:: ASSIGNED TASK ::
Using the data that follows, return exactly the lines from the one that contains "ATOM 29 C C" through the one that contains "ATOM 35 N N", ends included.

:: RECORDS SUPPLIED ::
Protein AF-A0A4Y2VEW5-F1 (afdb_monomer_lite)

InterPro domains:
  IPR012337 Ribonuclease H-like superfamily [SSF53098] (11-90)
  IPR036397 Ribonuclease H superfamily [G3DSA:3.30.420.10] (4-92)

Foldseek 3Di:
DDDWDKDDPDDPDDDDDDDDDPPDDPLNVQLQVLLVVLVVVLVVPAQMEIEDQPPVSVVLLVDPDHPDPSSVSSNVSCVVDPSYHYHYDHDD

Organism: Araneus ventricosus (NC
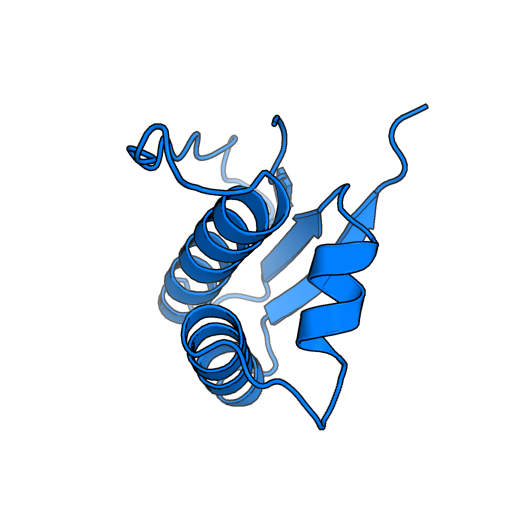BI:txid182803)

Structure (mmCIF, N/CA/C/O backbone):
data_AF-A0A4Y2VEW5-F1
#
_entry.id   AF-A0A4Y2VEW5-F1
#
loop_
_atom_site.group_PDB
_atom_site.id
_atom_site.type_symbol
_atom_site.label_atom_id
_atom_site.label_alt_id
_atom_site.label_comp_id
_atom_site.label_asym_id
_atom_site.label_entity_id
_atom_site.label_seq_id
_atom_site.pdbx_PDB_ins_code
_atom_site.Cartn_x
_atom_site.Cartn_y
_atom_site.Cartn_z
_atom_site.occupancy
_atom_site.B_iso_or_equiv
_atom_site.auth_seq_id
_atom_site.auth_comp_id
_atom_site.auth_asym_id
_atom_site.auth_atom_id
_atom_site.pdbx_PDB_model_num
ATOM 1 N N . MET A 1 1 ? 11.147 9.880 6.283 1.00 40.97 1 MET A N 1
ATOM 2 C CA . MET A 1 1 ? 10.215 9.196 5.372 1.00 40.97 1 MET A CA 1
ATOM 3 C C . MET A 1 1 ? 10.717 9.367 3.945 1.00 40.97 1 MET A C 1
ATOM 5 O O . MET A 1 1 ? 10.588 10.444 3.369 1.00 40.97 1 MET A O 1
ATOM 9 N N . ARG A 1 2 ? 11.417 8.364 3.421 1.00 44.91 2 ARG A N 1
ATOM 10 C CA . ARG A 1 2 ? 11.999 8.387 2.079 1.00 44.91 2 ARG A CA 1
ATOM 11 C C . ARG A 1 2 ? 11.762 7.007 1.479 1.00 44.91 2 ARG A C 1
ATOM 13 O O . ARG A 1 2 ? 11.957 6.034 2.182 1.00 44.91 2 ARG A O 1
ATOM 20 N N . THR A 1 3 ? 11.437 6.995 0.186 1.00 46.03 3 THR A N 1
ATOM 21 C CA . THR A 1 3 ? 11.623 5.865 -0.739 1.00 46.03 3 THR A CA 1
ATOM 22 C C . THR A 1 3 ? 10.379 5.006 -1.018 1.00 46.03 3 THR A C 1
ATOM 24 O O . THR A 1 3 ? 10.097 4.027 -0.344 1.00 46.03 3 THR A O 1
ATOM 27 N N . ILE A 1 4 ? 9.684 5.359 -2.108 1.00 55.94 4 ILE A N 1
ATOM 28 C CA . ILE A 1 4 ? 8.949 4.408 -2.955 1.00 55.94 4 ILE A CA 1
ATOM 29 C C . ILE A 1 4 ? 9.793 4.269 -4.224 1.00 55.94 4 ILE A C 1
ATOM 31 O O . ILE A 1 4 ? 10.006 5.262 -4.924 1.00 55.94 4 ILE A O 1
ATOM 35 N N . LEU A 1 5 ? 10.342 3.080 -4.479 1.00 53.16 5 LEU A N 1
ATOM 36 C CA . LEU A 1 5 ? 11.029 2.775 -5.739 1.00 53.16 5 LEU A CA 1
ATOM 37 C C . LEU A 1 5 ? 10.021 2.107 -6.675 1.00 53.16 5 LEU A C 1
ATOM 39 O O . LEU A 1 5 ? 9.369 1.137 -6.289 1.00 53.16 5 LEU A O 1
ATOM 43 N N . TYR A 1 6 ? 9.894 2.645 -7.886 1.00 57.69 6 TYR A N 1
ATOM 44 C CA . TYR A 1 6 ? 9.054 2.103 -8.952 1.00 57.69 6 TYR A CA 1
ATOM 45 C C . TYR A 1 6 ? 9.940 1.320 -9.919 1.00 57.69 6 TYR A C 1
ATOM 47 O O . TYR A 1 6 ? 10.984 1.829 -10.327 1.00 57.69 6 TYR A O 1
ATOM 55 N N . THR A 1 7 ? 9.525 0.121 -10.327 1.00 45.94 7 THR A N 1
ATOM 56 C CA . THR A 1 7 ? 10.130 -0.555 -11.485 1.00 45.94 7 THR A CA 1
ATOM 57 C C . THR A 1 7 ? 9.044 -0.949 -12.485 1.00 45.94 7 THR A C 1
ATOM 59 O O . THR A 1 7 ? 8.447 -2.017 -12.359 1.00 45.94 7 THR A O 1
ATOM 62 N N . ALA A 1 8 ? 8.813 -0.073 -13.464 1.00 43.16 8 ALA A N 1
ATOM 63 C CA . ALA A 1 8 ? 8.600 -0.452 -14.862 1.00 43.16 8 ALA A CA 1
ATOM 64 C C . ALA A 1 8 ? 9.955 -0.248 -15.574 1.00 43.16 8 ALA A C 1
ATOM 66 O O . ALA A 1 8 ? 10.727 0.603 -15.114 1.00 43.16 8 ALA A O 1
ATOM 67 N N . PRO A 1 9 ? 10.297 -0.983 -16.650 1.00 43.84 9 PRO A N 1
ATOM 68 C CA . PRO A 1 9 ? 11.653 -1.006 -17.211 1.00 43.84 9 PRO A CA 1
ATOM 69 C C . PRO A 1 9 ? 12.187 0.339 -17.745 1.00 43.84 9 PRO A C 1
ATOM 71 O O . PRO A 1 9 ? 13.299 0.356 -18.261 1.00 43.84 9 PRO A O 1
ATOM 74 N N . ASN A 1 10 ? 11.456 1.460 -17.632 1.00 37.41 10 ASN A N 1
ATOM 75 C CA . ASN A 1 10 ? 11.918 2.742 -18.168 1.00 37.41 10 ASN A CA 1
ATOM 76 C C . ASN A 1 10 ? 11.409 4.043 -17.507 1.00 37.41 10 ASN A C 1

--

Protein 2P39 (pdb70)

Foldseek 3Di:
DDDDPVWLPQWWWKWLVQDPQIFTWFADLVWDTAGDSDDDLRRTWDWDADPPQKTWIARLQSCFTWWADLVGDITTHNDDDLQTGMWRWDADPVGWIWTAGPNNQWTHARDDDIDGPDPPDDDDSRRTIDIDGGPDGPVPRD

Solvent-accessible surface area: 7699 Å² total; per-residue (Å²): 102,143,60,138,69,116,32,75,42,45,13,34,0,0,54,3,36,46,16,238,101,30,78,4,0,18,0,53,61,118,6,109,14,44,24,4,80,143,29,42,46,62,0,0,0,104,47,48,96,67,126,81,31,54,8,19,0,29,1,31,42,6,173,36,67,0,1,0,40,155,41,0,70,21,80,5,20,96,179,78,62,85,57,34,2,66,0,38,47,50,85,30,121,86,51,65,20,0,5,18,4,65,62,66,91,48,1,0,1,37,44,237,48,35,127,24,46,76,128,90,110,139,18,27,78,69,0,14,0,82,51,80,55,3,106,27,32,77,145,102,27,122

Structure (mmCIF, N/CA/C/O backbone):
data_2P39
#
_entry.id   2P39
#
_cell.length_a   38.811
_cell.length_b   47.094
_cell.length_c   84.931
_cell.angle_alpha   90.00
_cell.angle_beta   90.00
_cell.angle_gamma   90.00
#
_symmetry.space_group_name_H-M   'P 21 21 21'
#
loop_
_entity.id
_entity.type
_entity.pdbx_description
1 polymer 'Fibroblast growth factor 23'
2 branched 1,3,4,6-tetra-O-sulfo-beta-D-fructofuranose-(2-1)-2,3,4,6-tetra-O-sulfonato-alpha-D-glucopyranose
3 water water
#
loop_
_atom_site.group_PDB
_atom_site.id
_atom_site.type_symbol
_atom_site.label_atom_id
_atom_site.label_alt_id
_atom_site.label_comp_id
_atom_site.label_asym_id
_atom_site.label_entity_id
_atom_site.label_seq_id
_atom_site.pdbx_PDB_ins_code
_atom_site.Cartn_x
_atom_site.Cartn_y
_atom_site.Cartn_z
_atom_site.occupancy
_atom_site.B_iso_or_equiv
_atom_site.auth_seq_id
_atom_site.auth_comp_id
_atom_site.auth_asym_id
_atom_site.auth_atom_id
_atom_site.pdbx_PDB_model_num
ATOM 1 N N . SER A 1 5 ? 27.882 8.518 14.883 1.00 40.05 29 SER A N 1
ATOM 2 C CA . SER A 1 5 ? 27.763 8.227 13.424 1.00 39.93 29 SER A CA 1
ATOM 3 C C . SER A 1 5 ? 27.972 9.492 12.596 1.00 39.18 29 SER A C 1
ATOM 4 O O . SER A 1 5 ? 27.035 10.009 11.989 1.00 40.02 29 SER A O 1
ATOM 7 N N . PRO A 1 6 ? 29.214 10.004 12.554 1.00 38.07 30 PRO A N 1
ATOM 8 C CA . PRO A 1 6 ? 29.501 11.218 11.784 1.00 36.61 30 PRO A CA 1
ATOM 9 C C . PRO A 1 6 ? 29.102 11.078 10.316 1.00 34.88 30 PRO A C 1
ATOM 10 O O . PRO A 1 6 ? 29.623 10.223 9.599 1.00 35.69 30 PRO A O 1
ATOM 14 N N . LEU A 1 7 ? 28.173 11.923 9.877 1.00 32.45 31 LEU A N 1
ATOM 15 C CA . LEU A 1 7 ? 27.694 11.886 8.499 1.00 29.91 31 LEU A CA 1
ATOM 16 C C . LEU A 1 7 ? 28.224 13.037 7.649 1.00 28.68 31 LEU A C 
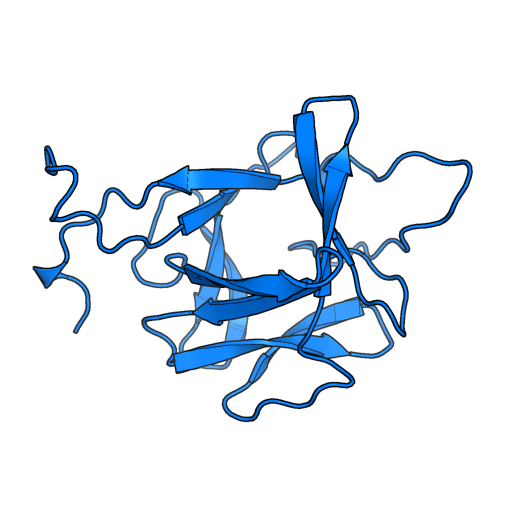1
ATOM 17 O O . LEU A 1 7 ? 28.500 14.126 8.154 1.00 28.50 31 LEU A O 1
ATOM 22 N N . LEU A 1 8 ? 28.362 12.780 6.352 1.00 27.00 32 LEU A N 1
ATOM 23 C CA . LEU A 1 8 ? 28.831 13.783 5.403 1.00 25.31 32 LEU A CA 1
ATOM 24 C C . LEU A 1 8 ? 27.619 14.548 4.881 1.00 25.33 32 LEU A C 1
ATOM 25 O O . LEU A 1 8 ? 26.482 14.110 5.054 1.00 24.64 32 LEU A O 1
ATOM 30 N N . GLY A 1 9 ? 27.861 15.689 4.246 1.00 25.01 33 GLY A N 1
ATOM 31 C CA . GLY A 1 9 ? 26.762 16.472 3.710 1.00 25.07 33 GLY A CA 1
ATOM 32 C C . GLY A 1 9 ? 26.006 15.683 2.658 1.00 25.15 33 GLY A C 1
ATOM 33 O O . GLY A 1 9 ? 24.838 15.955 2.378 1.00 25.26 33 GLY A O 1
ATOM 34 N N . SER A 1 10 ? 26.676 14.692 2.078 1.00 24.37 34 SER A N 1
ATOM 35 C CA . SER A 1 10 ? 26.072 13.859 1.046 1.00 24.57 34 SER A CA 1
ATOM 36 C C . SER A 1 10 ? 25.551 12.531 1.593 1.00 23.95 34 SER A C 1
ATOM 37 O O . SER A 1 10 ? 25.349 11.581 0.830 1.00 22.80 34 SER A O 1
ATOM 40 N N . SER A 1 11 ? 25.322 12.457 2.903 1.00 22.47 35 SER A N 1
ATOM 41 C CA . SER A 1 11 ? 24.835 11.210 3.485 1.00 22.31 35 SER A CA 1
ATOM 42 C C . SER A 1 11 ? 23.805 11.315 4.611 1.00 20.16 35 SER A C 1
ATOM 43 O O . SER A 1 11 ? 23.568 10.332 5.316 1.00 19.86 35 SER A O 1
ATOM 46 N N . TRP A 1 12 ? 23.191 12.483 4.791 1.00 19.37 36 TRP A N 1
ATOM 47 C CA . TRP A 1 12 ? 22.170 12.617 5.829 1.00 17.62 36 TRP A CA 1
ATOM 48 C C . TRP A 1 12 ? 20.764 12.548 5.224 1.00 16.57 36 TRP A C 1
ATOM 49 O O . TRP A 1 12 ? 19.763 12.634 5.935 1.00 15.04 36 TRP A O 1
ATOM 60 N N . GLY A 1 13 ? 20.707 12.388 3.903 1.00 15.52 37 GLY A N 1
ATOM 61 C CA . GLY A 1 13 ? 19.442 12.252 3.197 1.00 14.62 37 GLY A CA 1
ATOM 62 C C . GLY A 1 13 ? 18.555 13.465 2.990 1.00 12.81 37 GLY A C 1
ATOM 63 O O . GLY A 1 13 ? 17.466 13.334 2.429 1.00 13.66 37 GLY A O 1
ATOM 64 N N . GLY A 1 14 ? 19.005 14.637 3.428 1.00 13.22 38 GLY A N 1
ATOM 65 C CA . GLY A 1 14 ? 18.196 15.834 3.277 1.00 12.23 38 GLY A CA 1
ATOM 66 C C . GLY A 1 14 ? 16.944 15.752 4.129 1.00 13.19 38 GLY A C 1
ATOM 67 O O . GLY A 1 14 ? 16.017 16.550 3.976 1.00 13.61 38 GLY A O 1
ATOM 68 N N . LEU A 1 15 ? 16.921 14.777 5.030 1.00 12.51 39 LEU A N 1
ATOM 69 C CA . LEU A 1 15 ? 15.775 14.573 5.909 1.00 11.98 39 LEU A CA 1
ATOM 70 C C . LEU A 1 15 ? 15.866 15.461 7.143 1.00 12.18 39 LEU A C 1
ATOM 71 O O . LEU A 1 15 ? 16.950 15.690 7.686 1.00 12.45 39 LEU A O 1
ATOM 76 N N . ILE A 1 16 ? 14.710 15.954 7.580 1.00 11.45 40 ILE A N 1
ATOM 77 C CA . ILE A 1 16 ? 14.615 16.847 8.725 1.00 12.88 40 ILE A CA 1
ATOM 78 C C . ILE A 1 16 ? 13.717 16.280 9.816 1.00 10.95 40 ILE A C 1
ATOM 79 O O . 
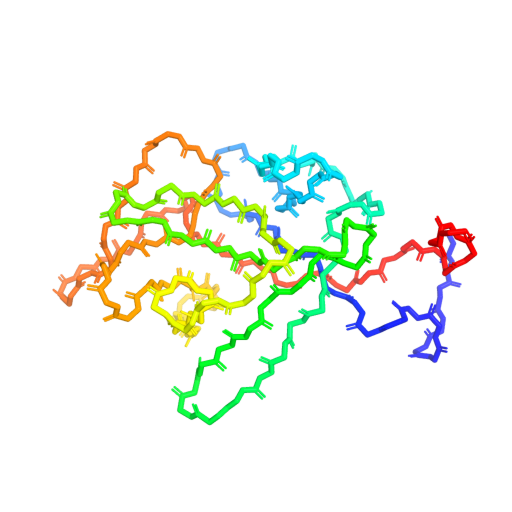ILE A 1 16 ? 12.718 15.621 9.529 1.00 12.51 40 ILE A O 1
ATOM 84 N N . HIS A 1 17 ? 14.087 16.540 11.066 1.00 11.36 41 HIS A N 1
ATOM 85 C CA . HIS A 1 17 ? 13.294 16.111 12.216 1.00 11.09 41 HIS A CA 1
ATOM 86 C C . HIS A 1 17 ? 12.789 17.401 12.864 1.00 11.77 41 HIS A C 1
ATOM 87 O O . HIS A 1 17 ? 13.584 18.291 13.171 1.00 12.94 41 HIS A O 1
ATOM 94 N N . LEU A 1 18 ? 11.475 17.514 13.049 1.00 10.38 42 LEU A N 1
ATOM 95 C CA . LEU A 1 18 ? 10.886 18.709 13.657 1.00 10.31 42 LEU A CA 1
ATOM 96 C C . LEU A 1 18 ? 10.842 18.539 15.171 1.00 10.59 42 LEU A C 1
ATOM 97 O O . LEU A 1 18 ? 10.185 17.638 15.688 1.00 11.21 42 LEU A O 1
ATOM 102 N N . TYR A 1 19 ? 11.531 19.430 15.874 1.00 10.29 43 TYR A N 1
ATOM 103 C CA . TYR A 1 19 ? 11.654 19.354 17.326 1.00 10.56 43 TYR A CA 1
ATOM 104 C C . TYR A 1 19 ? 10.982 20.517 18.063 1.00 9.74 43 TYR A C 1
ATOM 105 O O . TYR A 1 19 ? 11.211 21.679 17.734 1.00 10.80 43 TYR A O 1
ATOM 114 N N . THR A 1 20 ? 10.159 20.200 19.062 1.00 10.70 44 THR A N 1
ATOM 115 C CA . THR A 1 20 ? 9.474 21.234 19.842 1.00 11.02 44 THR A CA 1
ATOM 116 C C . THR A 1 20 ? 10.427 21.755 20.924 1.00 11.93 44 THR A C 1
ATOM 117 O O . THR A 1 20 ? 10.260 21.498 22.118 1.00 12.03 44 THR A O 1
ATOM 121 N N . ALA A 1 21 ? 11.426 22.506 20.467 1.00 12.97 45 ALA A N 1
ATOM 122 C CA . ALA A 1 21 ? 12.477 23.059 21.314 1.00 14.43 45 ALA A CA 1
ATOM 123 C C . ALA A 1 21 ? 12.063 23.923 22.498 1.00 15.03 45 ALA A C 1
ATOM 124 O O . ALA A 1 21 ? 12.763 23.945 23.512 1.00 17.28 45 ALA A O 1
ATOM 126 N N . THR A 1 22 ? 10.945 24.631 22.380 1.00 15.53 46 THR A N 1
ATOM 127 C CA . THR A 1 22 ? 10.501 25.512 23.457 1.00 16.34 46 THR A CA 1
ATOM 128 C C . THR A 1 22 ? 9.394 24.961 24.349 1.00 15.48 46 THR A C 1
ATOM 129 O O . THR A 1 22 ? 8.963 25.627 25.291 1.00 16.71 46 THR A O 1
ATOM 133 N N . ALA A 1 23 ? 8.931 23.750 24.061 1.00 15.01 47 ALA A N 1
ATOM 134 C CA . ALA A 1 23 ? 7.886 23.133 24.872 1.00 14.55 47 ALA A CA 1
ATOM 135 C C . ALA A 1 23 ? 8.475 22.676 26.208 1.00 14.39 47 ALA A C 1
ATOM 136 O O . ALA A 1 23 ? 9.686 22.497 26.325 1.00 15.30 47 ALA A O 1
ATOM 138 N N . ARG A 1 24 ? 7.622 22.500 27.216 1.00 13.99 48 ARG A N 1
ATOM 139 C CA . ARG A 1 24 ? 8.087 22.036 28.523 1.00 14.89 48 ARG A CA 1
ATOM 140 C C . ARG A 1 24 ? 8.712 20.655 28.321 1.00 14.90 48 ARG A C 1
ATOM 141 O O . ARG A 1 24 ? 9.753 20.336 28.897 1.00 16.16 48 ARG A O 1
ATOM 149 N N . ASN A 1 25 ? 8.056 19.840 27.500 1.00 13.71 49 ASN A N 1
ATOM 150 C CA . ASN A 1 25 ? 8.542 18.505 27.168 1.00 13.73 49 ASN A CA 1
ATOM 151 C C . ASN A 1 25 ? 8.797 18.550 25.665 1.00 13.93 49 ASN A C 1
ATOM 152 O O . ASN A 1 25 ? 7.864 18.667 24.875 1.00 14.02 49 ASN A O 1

:: OUTPUT OF THE TASK ::
ATOM 29 C C . ILE A 1 4 ? 9.793 4.269 -4.224 1.00 55.94 4 ILE A C 1
ATOM 31 O O . ILE A 1 4 ? 10.006 5.262 -4.924 1.00 55.94 4 ILE A O 1
ATOM 35 N N . LEU A 1 5 ? 10.342 3.080 -4.479 1.00 53.16 5 LEU A N 1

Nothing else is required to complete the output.